Magnum Cash & Carry
- Type: Limited liability partnership
- Industry: Retail
- Founded: 14 September 2007; 18 years ago in Almaty, Kazakhstan
- Founder: Alexander Garber
- Headquarters: 90А Ratushnogo Street, Almaty, 050000
- Number of locations: 186 (2023)
- Area served: Kazakhstan
- Key people: Azamat Osmanov (general director)
- Products: Consumer goods, groceries, household items
- Revenue: KZT 350 billion (2021)
- Number of employees: 13,509 (2021)
- Website: www.magnum.kz

= Magnum Cash & Carry =

Kazakh supermarket chain

Magnum Cash & Carry LLP is a Kazakh retail and wholesale supermarket chain headquartered in Almaty, founded in 2007. It is the largest retail chain in Kazakhstan and one of the country's largest private companies. The company operates hypermarkets, supermarkets, and convenience stores under several formats, including Magnum Cash & Carry, Magnum Hyper, Magnum Super, Magnum Express, and Magnum Daily.
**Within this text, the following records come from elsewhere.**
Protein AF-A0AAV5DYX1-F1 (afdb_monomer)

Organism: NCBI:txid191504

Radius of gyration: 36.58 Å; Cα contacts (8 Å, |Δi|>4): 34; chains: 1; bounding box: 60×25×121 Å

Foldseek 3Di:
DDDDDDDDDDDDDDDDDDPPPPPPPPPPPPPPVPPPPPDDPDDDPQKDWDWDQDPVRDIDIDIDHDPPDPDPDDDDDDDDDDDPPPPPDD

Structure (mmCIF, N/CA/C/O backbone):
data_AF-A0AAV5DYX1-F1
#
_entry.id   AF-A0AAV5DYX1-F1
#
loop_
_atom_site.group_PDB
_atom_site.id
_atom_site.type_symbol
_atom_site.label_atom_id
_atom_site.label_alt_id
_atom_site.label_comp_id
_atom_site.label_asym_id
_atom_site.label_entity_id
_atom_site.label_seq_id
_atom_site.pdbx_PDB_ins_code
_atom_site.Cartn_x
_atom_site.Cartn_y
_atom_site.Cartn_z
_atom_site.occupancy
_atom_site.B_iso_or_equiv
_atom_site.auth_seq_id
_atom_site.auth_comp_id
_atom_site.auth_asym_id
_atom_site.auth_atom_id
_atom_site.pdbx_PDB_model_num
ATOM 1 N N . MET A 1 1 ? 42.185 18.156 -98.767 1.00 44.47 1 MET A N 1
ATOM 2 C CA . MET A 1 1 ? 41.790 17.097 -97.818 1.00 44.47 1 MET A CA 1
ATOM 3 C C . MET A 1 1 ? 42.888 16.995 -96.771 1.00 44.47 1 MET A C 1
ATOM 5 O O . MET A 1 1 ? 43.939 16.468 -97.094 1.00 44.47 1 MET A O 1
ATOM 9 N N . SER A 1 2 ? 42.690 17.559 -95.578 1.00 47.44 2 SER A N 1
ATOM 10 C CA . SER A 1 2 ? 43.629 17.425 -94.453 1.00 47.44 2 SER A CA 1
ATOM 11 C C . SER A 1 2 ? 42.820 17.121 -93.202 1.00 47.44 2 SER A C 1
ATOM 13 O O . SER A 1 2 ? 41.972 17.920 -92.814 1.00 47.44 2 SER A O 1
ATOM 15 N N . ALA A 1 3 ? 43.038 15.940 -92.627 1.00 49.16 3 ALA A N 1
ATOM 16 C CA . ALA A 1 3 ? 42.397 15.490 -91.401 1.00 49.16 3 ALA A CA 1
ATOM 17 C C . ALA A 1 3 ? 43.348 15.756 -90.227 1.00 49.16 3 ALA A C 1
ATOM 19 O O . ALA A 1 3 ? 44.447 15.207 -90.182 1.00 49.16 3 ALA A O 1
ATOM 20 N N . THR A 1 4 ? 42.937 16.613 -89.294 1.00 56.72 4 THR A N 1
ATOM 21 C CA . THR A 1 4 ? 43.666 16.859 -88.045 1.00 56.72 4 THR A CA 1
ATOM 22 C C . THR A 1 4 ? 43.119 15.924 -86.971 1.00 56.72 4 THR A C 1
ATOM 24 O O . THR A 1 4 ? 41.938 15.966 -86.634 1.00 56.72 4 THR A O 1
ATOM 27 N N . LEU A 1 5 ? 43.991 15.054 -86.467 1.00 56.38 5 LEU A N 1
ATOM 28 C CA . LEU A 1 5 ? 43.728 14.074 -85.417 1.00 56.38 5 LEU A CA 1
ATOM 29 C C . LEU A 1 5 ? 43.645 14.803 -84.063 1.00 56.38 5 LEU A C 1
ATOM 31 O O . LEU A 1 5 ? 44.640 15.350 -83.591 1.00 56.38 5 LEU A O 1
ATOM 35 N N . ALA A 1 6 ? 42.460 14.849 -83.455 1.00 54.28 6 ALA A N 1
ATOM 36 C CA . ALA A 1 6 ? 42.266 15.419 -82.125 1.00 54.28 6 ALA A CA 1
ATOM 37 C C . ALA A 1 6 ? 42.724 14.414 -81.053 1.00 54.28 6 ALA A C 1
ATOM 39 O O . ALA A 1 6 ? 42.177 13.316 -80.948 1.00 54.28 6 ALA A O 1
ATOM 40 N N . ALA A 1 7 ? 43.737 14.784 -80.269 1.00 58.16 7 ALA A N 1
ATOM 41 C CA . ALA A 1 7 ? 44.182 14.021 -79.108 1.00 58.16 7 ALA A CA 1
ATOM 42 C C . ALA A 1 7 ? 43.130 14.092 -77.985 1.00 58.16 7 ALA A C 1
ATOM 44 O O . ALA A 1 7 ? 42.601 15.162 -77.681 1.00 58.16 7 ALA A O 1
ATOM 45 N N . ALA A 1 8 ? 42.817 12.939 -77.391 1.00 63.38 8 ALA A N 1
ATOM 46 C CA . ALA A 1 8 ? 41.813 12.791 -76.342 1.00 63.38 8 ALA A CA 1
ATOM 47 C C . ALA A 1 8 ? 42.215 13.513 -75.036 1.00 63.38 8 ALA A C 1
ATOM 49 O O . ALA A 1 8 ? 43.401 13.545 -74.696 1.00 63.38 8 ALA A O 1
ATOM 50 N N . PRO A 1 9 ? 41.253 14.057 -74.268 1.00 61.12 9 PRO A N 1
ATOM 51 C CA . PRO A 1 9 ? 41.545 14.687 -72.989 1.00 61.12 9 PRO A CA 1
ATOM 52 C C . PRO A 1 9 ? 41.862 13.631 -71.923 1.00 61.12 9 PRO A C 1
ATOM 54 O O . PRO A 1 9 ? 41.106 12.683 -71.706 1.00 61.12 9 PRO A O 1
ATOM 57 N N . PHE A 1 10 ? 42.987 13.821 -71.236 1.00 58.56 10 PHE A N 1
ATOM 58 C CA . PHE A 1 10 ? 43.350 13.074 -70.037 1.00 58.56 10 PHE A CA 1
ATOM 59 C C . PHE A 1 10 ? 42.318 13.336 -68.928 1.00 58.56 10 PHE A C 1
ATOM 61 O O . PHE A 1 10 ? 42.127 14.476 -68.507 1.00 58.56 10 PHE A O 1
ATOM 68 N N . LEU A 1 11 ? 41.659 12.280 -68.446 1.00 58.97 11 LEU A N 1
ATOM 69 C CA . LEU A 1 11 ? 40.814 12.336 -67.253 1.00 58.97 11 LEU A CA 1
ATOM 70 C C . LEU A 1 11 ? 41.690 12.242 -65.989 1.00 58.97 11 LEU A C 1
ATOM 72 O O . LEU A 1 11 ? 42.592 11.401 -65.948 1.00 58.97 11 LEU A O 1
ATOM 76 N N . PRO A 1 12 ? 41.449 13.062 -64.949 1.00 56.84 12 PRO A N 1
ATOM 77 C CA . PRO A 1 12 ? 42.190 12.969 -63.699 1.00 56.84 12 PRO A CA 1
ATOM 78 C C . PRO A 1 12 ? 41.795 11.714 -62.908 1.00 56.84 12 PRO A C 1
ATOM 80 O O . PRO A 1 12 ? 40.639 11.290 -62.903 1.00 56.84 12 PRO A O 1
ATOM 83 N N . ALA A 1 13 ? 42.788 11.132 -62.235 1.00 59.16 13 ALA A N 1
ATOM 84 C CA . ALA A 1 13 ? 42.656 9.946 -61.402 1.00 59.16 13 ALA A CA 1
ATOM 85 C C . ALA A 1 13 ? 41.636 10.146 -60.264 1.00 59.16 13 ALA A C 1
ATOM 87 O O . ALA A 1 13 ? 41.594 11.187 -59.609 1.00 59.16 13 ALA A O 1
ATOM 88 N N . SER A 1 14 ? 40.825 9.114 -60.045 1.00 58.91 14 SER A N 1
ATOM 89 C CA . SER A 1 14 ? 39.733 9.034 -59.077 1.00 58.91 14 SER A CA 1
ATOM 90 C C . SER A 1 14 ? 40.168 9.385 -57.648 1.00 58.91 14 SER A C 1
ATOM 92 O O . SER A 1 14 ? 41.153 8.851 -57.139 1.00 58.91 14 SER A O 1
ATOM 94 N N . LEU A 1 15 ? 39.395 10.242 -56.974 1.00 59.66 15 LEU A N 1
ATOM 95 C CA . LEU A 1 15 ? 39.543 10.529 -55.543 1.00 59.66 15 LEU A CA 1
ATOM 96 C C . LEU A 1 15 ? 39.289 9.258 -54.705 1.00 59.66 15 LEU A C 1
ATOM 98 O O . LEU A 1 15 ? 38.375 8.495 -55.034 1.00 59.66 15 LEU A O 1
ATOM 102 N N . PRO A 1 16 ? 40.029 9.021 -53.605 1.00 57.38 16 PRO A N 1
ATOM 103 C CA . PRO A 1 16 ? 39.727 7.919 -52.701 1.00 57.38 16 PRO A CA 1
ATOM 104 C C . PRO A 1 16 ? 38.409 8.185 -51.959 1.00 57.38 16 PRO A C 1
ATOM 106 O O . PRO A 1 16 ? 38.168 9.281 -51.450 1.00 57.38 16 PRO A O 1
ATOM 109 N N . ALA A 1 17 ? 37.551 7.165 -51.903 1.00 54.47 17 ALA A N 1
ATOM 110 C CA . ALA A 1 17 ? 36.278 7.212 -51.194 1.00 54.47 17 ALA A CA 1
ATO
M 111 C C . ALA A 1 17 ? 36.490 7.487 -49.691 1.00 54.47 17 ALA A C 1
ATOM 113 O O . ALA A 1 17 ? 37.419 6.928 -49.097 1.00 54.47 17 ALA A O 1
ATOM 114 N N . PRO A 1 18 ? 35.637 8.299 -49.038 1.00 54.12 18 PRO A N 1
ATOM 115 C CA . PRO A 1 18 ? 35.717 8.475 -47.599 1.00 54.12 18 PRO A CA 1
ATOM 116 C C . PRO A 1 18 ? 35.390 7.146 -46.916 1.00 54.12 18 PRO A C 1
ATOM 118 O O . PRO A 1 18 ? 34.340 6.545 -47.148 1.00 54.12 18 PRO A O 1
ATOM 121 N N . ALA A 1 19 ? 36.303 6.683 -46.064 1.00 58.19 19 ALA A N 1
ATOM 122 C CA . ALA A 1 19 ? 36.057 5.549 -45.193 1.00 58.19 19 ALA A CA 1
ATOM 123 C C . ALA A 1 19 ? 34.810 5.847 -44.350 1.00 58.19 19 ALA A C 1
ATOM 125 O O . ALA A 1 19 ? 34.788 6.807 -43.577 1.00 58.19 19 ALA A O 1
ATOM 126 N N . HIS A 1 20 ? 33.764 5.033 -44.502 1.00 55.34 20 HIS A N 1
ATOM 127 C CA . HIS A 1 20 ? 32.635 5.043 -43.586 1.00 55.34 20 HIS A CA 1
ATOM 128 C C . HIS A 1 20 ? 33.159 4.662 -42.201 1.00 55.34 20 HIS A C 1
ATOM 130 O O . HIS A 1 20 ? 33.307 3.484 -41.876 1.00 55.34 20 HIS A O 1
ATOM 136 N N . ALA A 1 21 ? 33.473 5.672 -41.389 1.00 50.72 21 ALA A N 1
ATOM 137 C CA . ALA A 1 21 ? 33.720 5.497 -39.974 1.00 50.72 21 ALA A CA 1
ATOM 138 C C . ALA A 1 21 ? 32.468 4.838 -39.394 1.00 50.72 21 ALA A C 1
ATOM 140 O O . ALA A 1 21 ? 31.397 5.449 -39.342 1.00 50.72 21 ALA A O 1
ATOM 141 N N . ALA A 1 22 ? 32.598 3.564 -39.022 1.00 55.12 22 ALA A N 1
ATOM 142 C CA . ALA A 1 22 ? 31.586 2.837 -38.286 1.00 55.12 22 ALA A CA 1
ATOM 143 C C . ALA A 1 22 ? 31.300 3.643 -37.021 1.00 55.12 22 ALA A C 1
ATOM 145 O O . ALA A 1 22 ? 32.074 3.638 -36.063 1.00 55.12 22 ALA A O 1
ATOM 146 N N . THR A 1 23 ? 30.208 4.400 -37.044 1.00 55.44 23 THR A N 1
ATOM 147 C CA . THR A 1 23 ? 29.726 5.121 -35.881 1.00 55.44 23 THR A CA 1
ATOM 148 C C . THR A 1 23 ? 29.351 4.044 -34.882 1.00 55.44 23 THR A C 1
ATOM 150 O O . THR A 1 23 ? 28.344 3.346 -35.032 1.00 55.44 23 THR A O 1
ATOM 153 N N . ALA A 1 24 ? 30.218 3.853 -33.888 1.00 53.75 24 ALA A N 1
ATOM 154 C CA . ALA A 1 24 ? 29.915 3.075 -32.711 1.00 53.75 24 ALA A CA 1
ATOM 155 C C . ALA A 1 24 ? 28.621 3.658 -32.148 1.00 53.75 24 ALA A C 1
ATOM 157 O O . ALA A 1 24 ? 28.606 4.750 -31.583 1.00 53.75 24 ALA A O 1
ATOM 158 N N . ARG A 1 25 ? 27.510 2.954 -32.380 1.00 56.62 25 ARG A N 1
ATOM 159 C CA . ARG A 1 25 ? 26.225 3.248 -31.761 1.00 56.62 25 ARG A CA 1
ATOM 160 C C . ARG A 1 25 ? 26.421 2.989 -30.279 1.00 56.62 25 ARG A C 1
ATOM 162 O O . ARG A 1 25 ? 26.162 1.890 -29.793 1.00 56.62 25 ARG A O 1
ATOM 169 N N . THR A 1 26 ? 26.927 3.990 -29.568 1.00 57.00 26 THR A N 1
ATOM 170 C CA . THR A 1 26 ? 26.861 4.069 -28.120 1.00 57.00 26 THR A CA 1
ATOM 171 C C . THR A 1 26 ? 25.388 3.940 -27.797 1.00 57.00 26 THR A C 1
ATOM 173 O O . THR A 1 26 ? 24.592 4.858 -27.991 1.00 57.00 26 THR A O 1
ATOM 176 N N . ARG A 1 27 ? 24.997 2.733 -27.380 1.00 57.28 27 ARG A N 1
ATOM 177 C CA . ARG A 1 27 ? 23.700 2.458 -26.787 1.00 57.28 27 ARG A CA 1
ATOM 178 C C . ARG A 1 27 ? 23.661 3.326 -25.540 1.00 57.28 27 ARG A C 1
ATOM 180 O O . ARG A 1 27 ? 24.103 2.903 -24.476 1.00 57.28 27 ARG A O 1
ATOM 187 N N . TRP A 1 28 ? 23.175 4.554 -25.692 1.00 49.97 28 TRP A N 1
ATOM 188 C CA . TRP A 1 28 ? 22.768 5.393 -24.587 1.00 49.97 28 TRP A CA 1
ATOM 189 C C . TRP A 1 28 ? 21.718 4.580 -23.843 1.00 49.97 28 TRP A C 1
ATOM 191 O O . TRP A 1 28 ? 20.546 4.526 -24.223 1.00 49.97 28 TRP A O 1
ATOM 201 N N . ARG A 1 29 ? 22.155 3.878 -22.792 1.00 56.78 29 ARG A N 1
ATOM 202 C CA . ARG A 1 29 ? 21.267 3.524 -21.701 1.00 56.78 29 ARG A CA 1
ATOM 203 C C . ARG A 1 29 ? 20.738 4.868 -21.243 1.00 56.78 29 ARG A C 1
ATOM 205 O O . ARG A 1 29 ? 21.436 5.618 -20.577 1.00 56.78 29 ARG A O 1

As of 2023, the company operated more than 180 stores across multiple cities in Kazakhstan, including Astana, Karaganda, Shymkent, and Oskemen, as well as one location in Tashkent. The chain serves more than 350,000 customers daily and employs over 13,000 people.
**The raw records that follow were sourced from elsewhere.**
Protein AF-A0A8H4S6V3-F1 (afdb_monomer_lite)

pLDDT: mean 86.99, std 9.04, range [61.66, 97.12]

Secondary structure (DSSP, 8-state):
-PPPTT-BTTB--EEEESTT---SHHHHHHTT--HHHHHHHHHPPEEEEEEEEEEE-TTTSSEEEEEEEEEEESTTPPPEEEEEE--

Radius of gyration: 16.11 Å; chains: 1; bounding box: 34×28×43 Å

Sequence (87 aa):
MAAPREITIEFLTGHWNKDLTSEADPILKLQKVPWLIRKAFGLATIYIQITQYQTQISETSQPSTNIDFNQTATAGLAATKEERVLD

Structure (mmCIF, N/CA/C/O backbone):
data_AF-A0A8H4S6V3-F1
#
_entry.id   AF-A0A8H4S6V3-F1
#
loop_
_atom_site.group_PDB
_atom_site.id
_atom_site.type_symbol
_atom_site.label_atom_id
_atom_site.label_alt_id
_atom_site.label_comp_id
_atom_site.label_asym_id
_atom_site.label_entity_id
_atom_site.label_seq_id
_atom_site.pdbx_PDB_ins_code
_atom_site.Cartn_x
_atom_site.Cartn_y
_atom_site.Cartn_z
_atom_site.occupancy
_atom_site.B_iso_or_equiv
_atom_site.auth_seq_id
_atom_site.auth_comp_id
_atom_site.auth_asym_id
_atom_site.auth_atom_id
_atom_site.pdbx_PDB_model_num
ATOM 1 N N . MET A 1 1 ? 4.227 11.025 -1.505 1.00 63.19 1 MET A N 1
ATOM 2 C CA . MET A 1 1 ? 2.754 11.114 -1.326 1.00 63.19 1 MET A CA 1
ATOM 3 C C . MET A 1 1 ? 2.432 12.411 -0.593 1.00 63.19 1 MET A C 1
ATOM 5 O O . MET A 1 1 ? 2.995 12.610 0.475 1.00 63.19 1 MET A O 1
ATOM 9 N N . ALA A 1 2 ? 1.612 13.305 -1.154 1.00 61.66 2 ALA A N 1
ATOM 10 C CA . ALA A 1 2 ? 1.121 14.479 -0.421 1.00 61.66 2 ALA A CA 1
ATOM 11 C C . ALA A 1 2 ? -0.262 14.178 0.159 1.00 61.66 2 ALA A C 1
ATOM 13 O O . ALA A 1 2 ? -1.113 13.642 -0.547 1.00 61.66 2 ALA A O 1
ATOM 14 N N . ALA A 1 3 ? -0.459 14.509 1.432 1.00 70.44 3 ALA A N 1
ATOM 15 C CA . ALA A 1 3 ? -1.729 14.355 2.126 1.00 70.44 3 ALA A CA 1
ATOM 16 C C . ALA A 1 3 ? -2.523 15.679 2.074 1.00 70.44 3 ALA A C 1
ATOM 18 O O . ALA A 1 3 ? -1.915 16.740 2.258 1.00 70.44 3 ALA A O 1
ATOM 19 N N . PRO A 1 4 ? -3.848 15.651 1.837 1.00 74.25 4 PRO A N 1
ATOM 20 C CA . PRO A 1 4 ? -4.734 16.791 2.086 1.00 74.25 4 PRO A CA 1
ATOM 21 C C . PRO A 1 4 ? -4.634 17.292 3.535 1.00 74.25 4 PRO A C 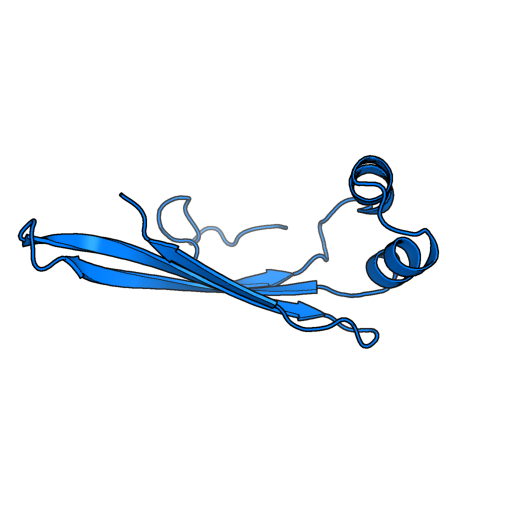1
ATOM 23 O O . PRO A 1 4 ? -4.235 16.543 4.425 1.00 74.25 4 PRO A O 1
ATOM 26 N N . ARG A 1 5 ? -5.005 18.552 3.795 1.00 80.06 5 ARG A N 1
ATOM 27 C CA . ARG A 1 5 ? -4.873 19.161 5.137 1.00 80.06 5 ARG A CA 1
ATOM 28 C C . ARG A 1 5 ? -5.752 18.492 6.193 1.00 80.06 5 ARG A C 1
ATOM 30 O O . ARG A 1 5 ? -5.466 18.604 7.378 1.00 80.06 5 ARG A O 1
ATOM 37 N N . GLU A 1 6 ? -6.818 17.840 5.755 1.00 83.31 6 GLU A N 1
ATOM 38 C CA . GLU A 1 6 ? -7.793 17.138 6.582 1.00 83.31 6 GLU A CA 1
ATOM 39 C C . GLU A 1 6 ? -7.269 15.779 7.064 1.00 83.31 6 GLU A C 1
ATOM 41 O O . GLU A 1 6 ? -7.813 15.209 8.006 1.00 83.31 6 GLU A O 1
ATOM 46 N N . ILE A 1 7 ? -6.213 15.263 6.429 1.00 85.75 7 ILE A N 1
ATOM 47 C CA . ILE A 1 7 ? -5.578 14.010 6.815 1.00 85.75 7 ILE A CA 1
ATOM 48 C C . ILE A 1 7 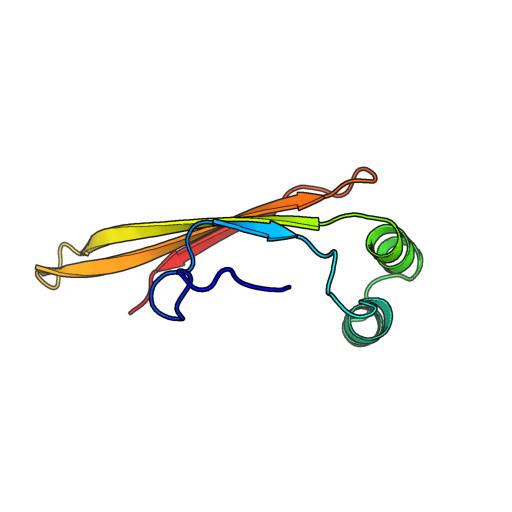? -4.578 14.275 7.935 1.00 85.75 7 ILE A C 1
ATOM 50 O O . ILE A 1 7 ? -3.607 15.019 7.777 1.00 85.75 7 ILE A O 1
ATOM 54 N N . THR A 1 8 ? -4.805 13.623 9.068 1.00 86.62 8 THR A N 1
ATOM 55 C CA . THR A 1 8 ? -3.922 13.659 10.233 1.00 86.62 8 THR A CA 1
ATOM 56 C C . THR A 1 8 ? -3.316 12.279 10.454 1.00 86.62 8 THR A C 1
ATOM 58 O O . THR A 1 8 ? -3.751 11.291 9.867 1.00 86.62 8 THR A O 1
ATOM 61 N N . ILE A 1 9 ? -2.313 12.176 11.328 1.00 81.75 9 ILE A N 1
ATOM 62 C CA . ILE A 1 9 ? -1.769 10.861 11.703 1.00 81.75 9 ILE A CA 1
ATOM 63 C C . ILE A 1 9 ? -2.821 9.965 12.382 1.00 81.75 9 ILE A C 1
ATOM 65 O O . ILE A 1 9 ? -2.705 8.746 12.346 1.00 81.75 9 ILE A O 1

Magnum Cash & Carry's primary business activity is the retail sale of consumer goods. The company reported turnover of approximately KZT 350 billion in 2021.

== History ==
Magnum Cash & Carry was founded on 14 September 2007 with the opening of its first store in Almaty, initially owned by businessman Alexander Garber. The company expanded rapidly during the late 2000s and early 2010s, opening additional hypermarkets and supermarkets in major cities including Astana, Karaganda, Taldykorgan, and Shymkent.

By 2016 the company had expanded from a single store to 19 retail complexes in five cities, reflecting rapid growth in Kazakhstan's modern supermarket sector.
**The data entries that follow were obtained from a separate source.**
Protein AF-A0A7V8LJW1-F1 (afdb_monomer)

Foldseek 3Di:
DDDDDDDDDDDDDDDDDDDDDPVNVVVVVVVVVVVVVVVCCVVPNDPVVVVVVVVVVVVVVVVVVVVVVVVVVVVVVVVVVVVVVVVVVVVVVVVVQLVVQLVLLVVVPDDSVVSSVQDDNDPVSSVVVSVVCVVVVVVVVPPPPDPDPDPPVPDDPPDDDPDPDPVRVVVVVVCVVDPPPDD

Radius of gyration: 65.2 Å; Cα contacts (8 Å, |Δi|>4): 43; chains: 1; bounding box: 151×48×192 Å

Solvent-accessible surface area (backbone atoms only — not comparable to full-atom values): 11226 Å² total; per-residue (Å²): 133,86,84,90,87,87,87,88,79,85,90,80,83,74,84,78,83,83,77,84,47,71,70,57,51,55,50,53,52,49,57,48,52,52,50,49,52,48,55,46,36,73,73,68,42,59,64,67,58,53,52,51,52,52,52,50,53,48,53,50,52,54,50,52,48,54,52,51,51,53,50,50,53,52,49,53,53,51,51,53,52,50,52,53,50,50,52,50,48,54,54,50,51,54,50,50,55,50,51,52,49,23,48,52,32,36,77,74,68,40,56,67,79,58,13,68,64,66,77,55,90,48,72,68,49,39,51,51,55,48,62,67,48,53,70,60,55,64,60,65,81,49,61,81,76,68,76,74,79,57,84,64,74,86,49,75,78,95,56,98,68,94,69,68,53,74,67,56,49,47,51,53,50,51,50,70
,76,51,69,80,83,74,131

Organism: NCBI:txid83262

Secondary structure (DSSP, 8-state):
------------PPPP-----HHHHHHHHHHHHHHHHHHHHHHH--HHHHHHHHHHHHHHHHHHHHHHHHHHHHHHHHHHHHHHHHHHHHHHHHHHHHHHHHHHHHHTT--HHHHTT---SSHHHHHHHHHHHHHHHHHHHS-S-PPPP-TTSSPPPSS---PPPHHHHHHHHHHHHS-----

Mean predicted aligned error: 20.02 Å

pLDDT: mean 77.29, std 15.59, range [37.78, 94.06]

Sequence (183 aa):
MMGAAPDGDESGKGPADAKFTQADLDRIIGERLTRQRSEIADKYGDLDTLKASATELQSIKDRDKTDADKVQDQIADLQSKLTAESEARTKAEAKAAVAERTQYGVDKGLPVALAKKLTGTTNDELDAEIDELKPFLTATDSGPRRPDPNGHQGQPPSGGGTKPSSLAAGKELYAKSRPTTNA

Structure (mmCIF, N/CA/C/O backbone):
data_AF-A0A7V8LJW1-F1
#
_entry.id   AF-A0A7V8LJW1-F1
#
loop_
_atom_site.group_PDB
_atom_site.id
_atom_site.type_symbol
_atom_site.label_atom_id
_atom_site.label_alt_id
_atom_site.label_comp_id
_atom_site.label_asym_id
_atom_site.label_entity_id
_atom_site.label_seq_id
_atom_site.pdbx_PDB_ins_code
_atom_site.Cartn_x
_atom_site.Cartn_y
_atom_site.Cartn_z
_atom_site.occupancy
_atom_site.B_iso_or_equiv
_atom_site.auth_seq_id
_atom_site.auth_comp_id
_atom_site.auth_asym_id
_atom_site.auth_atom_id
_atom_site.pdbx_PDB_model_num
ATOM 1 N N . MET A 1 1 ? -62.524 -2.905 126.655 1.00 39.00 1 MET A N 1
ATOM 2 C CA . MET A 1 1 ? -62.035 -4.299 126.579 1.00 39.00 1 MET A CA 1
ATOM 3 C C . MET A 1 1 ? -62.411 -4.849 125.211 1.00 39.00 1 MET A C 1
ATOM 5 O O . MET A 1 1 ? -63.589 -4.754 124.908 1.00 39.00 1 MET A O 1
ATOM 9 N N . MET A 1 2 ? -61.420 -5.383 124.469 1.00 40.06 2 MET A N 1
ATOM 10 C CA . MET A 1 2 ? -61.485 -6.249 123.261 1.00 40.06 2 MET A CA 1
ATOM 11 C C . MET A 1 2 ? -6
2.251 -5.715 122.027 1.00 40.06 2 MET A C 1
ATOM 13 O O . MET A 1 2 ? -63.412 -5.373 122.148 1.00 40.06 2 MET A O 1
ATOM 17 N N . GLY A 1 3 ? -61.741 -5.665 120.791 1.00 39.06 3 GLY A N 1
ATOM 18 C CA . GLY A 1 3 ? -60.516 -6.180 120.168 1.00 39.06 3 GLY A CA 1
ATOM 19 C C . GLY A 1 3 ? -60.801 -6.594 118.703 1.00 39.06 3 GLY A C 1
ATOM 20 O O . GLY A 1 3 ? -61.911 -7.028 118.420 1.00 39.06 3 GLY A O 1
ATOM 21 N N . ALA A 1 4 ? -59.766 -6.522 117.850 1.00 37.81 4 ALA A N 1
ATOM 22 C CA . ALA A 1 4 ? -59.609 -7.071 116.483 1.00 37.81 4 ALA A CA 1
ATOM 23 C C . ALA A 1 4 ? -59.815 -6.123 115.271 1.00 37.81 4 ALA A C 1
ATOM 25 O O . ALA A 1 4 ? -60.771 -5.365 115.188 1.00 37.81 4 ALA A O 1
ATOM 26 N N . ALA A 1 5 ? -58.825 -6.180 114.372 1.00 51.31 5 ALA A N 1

In April 2016, Magnum placed dollar-indexed bonds on the Kazakhstan Stock Exchange, raising 33 billion tenge to support further expansion.

Beginning in the late 2010s, the company shifted part of its strategy toward smaller neighborhood formats such as Magnum Express and Magnum Daily, alongside continued development of hypermarkets and shopping-centre supermarkets. In 2019, Magnum acquired the Realist retail chain and its store locations as part of this expansion into compact-format stores.

In December 2021, the company opened its first hypermarket in Tashkent, marking its entry into the Uzbek market and its first major international expansion. In August 2023, Magnum acquired the Uzbek operations of the Carrefour franchise previously operated by Majid Al Futtaim Uzbekistan. However, by 2024–2025 the company began scaling back its presence in Uzbekistan amid market challenges.

== Activities ==
Magnum Cash & Carry operates a nationwide network of hypermarkets, supermarkets, and convenience stores under several retail formats, including Magnum Hyper, Magnum Super, Magnum Express, and Magnum Daily. The company works directly with domestic and international suppliers and offers a range of private-label and branded consumer goods. As September 2018, approximately half of the products sold in Magnum stores were produced in Kazakhstan.

== Social initiatives ==
Magnum Cash & Carry participates in charitable and social support programs in Kazakhstan, including assistance for children from low-income families and cooperation with government social assistance initiatives. According to Vlast, the company was ranked 14th among the largest corporate philanthropists in Kazakhstan in 2018. The company has reported annual charitable contributions exceeding 100 million tenge.